Records excerpted from a collection →
::::::::::
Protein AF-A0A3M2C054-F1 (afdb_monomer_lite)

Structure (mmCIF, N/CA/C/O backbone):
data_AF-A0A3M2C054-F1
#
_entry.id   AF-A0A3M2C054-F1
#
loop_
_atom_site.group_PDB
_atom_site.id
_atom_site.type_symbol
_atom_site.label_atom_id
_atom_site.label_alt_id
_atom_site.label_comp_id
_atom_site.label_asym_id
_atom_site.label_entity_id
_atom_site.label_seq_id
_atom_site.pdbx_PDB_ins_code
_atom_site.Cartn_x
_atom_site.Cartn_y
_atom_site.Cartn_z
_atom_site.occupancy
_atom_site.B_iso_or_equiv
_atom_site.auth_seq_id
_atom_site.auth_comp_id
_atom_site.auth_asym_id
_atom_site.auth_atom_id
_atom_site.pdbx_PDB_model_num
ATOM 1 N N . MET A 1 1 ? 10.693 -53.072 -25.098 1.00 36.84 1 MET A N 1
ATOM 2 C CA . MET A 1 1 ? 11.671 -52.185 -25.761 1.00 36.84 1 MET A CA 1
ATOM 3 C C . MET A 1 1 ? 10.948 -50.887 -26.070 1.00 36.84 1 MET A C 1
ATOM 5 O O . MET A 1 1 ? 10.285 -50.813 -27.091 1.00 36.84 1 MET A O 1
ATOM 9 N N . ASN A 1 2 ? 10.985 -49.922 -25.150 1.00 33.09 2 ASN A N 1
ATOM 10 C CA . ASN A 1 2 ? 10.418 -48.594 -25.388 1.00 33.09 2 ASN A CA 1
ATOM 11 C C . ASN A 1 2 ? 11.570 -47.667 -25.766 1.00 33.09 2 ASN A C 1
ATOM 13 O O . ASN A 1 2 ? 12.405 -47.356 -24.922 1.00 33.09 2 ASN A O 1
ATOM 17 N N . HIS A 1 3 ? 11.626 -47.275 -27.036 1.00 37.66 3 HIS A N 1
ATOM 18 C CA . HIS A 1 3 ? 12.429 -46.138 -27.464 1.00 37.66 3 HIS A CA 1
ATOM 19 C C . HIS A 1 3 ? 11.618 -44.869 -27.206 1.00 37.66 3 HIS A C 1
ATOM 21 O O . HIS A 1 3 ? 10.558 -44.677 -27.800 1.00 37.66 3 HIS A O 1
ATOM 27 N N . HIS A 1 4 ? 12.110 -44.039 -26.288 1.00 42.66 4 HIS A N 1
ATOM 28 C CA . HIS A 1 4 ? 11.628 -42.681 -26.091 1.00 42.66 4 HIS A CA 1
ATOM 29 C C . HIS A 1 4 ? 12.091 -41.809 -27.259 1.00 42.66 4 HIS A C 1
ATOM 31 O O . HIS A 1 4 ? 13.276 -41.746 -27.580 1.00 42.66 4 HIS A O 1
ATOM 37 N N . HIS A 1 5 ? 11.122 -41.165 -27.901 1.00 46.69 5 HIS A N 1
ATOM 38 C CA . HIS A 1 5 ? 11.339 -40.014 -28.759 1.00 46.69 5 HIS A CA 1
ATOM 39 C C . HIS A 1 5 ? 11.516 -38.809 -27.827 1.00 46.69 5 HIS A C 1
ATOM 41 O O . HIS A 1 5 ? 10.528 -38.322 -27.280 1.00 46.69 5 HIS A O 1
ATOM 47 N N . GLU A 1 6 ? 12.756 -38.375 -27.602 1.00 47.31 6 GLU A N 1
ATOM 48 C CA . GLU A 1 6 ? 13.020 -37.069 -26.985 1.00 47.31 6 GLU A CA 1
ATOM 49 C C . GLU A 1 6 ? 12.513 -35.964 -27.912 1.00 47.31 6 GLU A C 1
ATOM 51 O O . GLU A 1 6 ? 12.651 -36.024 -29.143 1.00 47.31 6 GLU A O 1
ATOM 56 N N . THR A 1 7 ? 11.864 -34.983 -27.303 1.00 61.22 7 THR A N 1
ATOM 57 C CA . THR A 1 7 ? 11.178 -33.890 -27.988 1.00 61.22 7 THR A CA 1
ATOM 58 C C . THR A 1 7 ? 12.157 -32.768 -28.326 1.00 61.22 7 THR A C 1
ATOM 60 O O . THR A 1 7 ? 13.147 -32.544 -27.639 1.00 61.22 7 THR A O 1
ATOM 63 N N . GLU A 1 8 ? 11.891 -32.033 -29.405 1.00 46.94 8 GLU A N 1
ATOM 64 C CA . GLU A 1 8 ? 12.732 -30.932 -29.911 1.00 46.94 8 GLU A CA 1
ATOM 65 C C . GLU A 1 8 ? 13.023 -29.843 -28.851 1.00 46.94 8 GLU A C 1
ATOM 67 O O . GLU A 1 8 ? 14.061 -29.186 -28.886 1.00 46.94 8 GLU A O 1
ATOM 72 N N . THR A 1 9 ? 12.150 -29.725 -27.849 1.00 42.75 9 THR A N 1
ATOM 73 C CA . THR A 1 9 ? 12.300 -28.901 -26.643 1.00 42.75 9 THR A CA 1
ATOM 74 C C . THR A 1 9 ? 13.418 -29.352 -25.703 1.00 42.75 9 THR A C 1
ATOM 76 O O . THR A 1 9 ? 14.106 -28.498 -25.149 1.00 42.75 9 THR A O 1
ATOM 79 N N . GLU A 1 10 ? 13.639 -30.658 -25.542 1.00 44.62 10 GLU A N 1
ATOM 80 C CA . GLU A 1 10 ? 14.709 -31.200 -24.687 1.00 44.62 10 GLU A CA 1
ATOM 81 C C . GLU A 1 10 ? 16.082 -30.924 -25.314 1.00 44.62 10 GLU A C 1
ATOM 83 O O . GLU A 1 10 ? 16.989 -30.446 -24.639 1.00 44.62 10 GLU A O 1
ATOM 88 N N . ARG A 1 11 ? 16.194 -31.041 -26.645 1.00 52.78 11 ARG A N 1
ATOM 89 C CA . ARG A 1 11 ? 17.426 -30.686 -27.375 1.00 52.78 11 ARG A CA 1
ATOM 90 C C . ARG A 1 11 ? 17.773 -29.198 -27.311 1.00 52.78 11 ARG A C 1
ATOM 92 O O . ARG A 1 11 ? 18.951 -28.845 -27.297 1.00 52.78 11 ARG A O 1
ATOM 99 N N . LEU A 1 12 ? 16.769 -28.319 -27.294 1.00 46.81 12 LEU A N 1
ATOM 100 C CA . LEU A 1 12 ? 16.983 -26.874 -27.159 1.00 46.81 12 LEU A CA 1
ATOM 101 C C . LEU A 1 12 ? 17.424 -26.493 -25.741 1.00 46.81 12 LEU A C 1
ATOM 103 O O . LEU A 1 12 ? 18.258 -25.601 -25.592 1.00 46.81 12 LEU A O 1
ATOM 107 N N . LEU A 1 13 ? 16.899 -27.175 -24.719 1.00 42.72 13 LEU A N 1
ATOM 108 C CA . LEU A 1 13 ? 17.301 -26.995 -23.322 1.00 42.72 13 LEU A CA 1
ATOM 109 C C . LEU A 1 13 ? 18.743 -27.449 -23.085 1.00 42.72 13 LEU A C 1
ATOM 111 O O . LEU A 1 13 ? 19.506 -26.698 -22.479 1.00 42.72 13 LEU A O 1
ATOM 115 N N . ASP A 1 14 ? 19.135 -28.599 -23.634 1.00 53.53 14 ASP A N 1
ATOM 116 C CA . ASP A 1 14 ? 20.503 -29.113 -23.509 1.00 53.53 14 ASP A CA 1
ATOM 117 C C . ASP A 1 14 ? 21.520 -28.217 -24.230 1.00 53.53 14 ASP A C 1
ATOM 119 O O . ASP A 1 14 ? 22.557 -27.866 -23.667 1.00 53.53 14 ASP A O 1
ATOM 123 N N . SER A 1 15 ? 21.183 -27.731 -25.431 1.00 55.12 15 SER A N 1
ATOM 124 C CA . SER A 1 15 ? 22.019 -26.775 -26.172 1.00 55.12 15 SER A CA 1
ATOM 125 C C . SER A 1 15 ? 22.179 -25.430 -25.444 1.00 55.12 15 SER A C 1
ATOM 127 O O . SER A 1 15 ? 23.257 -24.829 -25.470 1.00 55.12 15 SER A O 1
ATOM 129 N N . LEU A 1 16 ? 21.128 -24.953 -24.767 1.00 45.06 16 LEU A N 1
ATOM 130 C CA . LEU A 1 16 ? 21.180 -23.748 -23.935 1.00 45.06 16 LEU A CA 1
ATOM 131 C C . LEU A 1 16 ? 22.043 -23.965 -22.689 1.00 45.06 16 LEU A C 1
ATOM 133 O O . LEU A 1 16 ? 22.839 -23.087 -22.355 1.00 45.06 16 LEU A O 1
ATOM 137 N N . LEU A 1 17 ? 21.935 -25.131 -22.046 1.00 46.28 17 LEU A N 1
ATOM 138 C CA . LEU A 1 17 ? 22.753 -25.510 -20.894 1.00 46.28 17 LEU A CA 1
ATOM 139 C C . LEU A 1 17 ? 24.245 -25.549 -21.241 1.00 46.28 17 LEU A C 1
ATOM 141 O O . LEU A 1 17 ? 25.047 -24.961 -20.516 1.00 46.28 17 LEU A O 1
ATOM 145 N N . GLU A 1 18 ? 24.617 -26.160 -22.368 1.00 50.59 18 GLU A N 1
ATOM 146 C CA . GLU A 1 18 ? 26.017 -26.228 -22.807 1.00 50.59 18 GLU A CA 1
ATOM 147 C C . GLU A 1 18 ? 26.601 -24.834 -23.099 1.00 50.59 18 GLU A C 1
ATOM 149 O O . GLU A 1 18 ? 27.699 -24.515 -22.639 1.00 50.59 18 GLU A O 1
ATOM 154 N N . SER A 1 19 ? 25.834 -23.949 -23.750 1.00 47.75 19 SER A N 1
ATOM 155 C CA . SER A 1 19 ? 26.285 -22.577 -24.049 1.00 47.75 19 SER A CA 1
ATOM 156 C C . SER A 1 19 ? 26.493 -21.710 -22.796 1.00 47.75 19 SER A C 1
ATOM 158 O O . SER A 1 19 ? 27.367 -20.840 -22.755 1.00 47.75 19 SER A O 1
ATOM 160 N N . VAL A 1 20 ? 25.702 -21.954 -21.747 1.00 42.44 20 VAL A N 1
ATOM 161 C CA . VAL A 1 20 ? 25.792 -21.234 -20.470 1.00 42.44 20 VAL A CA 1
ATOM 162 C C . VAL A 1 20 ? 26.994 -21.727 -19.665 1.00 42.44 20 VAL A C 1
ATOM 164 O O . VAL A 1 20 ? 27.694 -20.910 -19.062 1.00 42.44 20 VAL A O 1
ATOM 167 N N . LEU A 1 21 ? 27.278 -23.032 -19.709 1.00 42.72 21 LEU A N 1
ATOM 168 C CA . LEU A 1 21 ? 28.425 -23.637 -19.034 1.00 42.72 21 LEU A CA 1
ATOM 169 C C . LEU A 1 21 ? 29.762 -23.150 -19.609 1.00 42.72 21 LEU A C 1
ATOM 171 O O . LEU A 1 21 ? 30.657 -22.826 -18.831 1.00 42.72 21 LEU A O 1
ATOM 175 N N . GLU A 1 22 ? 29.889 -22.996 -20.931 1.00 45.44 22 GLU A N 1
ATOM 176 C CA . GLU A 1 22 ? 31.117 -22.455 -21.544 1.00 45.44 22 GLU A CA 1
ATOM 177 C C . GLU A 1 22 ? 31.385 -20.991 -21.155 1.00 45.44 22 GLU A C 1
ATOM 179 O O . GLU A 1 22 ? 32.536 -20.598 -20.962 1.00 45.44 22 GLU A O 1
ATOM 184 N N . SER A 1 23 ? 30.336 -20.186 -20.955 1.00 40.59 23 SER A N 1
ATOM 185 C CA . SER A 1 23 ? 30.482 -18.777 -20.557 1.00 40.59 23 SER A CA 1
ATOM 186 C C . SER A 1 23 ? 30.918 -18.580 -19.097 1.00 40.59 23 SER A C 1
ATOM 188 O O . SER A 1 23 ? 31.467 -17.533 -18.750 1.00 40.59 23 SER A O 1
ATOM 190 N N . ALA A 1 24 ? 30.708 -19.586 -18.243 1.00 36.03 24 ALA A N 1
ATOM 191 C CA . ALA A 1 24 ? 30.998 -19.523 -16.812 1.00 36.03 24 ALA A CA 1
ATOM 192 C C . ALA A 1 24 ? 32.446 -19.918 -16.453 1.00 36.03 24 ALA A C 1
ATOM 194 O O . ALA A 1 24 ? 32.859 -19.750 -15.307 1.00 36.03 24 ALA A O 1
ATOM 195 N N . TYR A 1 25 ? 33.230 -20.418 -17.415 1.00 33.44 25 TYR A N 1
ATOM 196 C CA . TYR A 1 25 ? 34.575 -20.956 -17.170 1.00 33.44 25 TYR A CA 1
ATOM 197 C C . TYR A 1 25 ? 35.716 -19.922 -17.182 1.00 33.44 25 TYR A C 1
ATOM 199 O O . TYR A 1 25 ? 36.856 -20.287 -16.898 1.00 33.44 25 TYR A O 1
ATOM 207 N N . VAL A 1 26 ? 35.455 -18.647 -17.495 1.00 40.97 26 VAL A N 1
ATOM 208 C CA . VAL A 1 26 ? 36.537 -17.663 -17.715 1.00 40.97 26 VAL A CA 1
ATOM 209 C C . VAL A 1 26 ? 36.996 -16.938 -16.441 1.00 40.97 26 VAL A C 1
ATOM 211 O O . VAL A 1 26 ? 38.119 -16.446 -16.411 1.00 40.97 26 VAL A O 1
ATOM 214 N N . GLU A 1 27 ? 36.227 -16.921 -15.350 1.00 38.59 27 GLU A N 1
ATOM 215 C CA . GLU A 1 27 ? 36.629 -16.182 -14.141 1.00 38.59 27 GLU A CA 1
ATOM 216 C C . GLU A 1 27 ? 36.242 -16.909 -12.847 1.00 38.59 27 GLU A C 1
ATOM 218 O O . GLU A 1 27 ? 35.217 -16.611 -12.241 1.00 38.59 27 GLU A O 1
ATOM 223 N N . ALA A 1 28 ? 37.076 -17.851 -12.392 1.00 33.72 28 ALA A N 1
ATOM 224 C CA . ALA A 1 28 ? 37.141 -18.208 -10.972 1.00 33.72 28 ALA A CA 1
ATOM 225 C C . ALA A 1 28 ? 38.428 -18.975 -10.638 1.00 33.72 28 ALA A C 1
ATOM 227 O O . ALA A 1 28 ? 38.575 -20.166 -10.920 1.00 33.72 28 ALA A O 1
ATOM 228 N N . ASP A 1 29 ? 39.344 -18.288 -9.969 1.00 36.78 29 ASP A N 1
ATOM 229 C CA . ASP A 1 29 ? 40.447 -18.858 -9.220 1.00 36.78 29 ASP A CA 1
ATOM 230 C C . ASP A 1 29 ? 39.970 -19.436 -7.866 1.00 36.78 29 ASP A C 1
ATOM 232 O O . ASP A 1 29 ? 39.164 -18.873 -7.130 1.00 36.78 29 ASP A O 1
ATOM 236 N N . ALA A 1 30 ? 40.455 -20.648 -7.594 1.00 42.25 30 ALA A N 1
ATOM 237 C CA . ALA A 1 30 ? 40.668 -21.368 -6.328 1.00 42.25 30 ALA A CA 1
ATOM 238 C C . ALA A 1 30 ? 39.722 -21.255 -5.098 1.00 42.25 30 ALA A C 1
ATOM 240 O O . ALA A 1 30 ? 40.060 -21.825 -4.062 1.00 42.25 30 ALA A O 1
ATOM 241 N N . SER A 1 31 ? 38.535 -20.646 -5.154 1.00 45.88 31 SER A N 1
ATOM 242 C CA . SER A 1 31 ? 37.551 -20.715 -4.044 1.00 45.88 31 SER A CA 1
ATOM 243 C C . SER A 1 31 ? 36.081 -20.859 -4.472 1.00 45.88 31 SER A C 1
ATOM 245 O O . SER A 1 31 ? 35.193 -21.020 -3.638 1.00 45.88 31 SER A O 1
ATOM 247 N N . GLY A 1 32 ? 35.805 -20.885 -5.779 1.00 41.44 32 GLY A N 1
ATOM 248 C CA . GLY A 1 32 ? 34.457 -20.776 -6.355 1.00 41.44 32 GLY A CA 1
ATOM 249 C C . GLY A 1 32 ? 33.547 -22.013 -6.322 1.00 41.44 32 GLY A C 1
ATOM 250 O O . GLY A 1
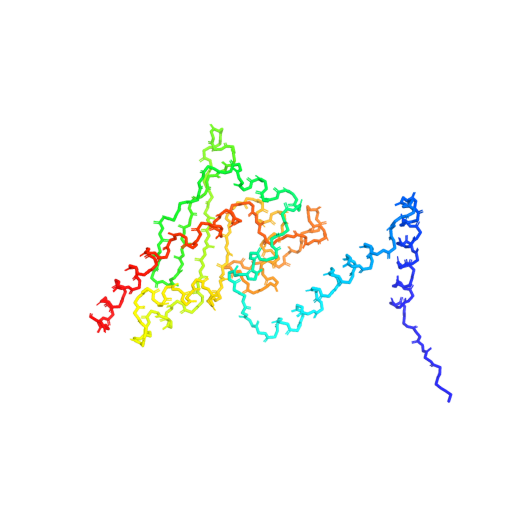 32 ? 32.522 -21.989 -7.000 1.00 41.44 32 GLY A O 1
ATOM 251 N N . LYS A 1 33 ? 33.873 -23.087 -5.587 1.00 39.88 33 LYS A N 1
ATOM 252 C CA . LYS A 1 33 ? 33.081 -24.340 -5.614 1.00 39.88 33 LYS A CA 1
ATOM 253 C C . LYS A 1 33 ? 31.915 -24.415 -4.621 1.00 39.88 33 LYS A C 1
ATOM 255 O O . LYS A 1 33 ? 31.034 -25.237 -4.831 1.00 39.88 33 LYS A O 1
ATOM 260 N N . GLU A 1 34 ? 31.868 -23.572 -3.589 1.00 37.72 34 GLU A N 1
ATOM 261 C CA . GLU A 1 34 ? 30.736 -23.557 -2.638 1.00 37.72 34 GLU A CA 1
ATOM 262 C C . GLU A 1 34 ? 29.699 -22.463 -2.932 1.00 37.72 34 GLU A C 1
ATOM 264 O O . GLU A 1 34 ? 28.522 -22.629 -2.636 1.00 37.72 34 GLU A O 1
ATOM 269 N N . LEU A 1 35 ? 30.095 -21.350 -3.554 1.00 35.41 35 LEU A N 1
ATOM 270 C CA . LEU A 1 35 ? 29.212 -20.191 -3.746 1.00 35.41 35 LEU A CA 1
ATOM 271 C C . LEU A 1 35 ? 28.266 -20.318 -4.951 1.00 35.41 35 LEU A C 1
ATOM 273 O O . LEU A 1 35 ? 27.172 -19.759 -4.934 1.00 35.41 35 LEU A O 1
ATOM 277 N N . THR A 1 36 ? 28.652 -21.054 -5.991 1.00 35.16 36 THR A N 1
ATOM 278 C CA . THR A 1 36 ? 27.876 -21.178 -7.237 1.00 35.16 36 THR A CA 1
ATOM 279 C C . THR A 1 36 ? 26.661 -22.094 -7.092 1.00 35.16 36 THR A C 1
ATOM 281 O O . THR A 1 36 ? 25.586 -21.745 -7.586 1.00 35.16 36 THR A O 1
ATOM 284 N N . THR A 1 37 ? 26.779 -23.196 -6.347 1.00 34.94 37 THR A N 1
ATOM 285 C CA . THR A 1 37 ? 25.659 -24.108 -6.045 1.00 34.94 37 THR A CA 1
ATOM 286 C C . THR A 1 37 ? 24.604 -23.429 -5.166 1.00 34.94 37 THR A C 1
ATOM 288 O O . THR A 1 37 ? 23.416 -23.492 -5.462 1.00 34.94 37 THR A O 1
ATOM 291 N N . ILE A 1 38 ? 25.031 -22.653 -4.161 1.00 39.78 38 ILE A N 1
ATOM 292 C CA . ILE A 1 38 ? 24.122 -21.950 -3.238 1.00 39.78 38 ILE A CA 1
ATOM 293 C C . ILE A 1 38 ? 23.307 -20.862 -3.959 1.00 39.78 38 ILE A C 1
ATOM 295 O O . ILE A 1 38 ? 22.129 -20.668 -3.665 1.00 39.78 38 ILE A O 1
ATOM 299 N N . ILE A 1 39 ? 23.902 -20.150 -4.922 1.00 37.97 39 ILE A N 1
ATOM 300 C CA . ILE A 1 39 ? 23.219 -19.052 -5.628 1.00 37.97 39 I
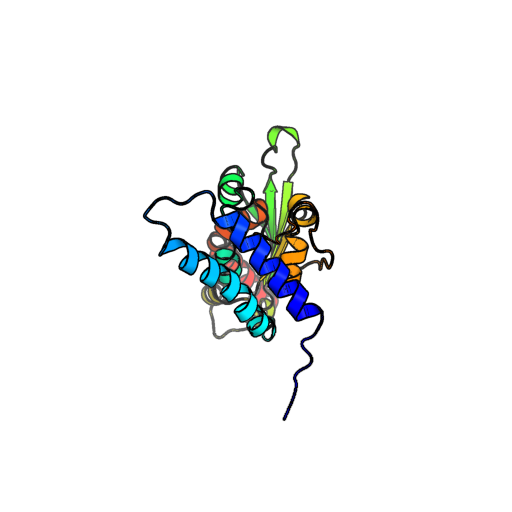LE A CA 1
ATOM 301 C C . ILE A 1 39 ? 22.252 -19.582 -6.700 1.00 37.97 39 ILE A C 1
ATOM 303 O O . ILE A 1 39 ? 21.189 -18.995 -6.907 1.00 37.97 39 ILE A O 1
ATOM 307 N N . THR A 1 40 ? 22.581 -20.693 -7.365 1.00 36.28 40 THR A N 1
ATOM 308 C CA . THR A 1 40 ? 21.735 -21.273 -8.424 1.00 36.28 40 THR A CA 1
ATOM 309 C C . THR A 1 40 ? 20.554 -22.068 -7.870 1.00 36.28 40 THR A C 1
ATOM 311 O O . THR A 1 40 ? 19.439 -21.910 -8.376 1.00 36.28 40 THR A O 1
ATOM 314 N N . GLU A 1 41 ? 20.742 -22.81
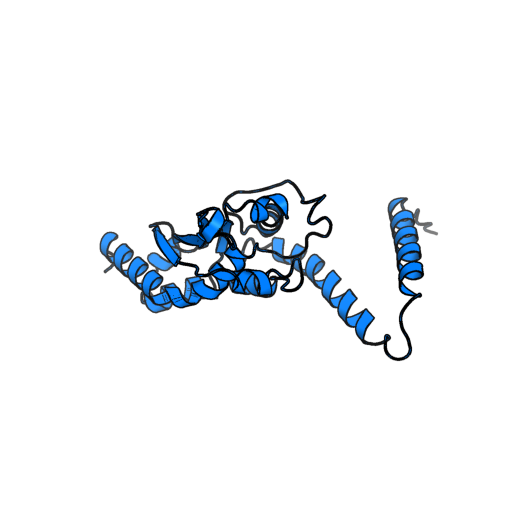5 -6.779 1.00 36.44 41 GLU A N 1
ATOM 315 C CA . GLU A 1 41 ? 19.639 -23.480 -6.074 1.00 36.44 41 GLU A CA 1
ATOM 316 C C . GLU A 1 41 ? 18.696 -22.454 -5.428 1.00 36.44 41 GLU A C 1
ATOM 318 O O . GLU A 1 41 ? 17.483 -22.589 -5.550 1.00 36.44 41 GLU A O 1
ATOM 323 N N . SER A 1 42 ? 19.224 -21.359 -4.861 1.00 37.19 42 SER A N 1
ATOM 324 C CA . SER A 1 42 ? 18.416 -20.283 -4.263 1.00 37.19 42 SER A CA 1
ATOM 325 C C . SER A 1 42 ? 17.564 -19.504 -5.276 1.00 37.19 42 SER A C 1
ATOM 327 O O . SER A 1 42 ? 16.485 -19.025 -4.936 1.00 37.19 42 SER A O 1
ATOM 329 N N . LEU A 1 43 ? 18.004 -19.354 -6.530 1.00 36.53 43 LEU A N 1
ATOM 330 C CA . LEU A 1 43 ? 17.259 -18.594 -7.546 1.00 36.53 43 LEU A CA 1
::::::::::
Work item →
Give back exactly, and solely, the section of the data above bounded by the line containing "ATOM 249 C C" and the line containing "ATOM 261 C CA", both bounding lines included and pictures omitted.

Exercise response →
ATOM 249 C C . GLY A 1 32 ? 33.547 -22.013 -6.322 1.00 41.44 32 GLY A C 1
ATOM 250 O O . GLY A 1
 32 ? 32.522 -21.989 -7.000 1.00 41.44 32 GLY A O 1
ATOM 251 N N . LYS A 1 33 ? 33.873 -23.087 -5.587 1.00 39.88 33 LYS A N 1
ATOM 252 C CA . LYS A 1 33 ? 33.081 -24.340 -5.614 1.00 39.88 33 LYS A CA 1
ATOM 253 C C . LYS A 1 33 ? 31.915 -24.415 -4.621 1.00 39.88 33 LYS A C 1
ATOM 255 O O . LYS A 1 33 ? 31.034 -25.237 -4.831 1.00 39.88 33 LYS A O 1
ATOM 260 N N . GLU A 1 34 ? 31.868 -23.572 -3.589 1.00 37.72 34 GLU A N 1
ATOM 261 C CA . GLU A 1 34 ? 30.736 -23.557 -2.638 1.00 37.72 34 GLU A CA 1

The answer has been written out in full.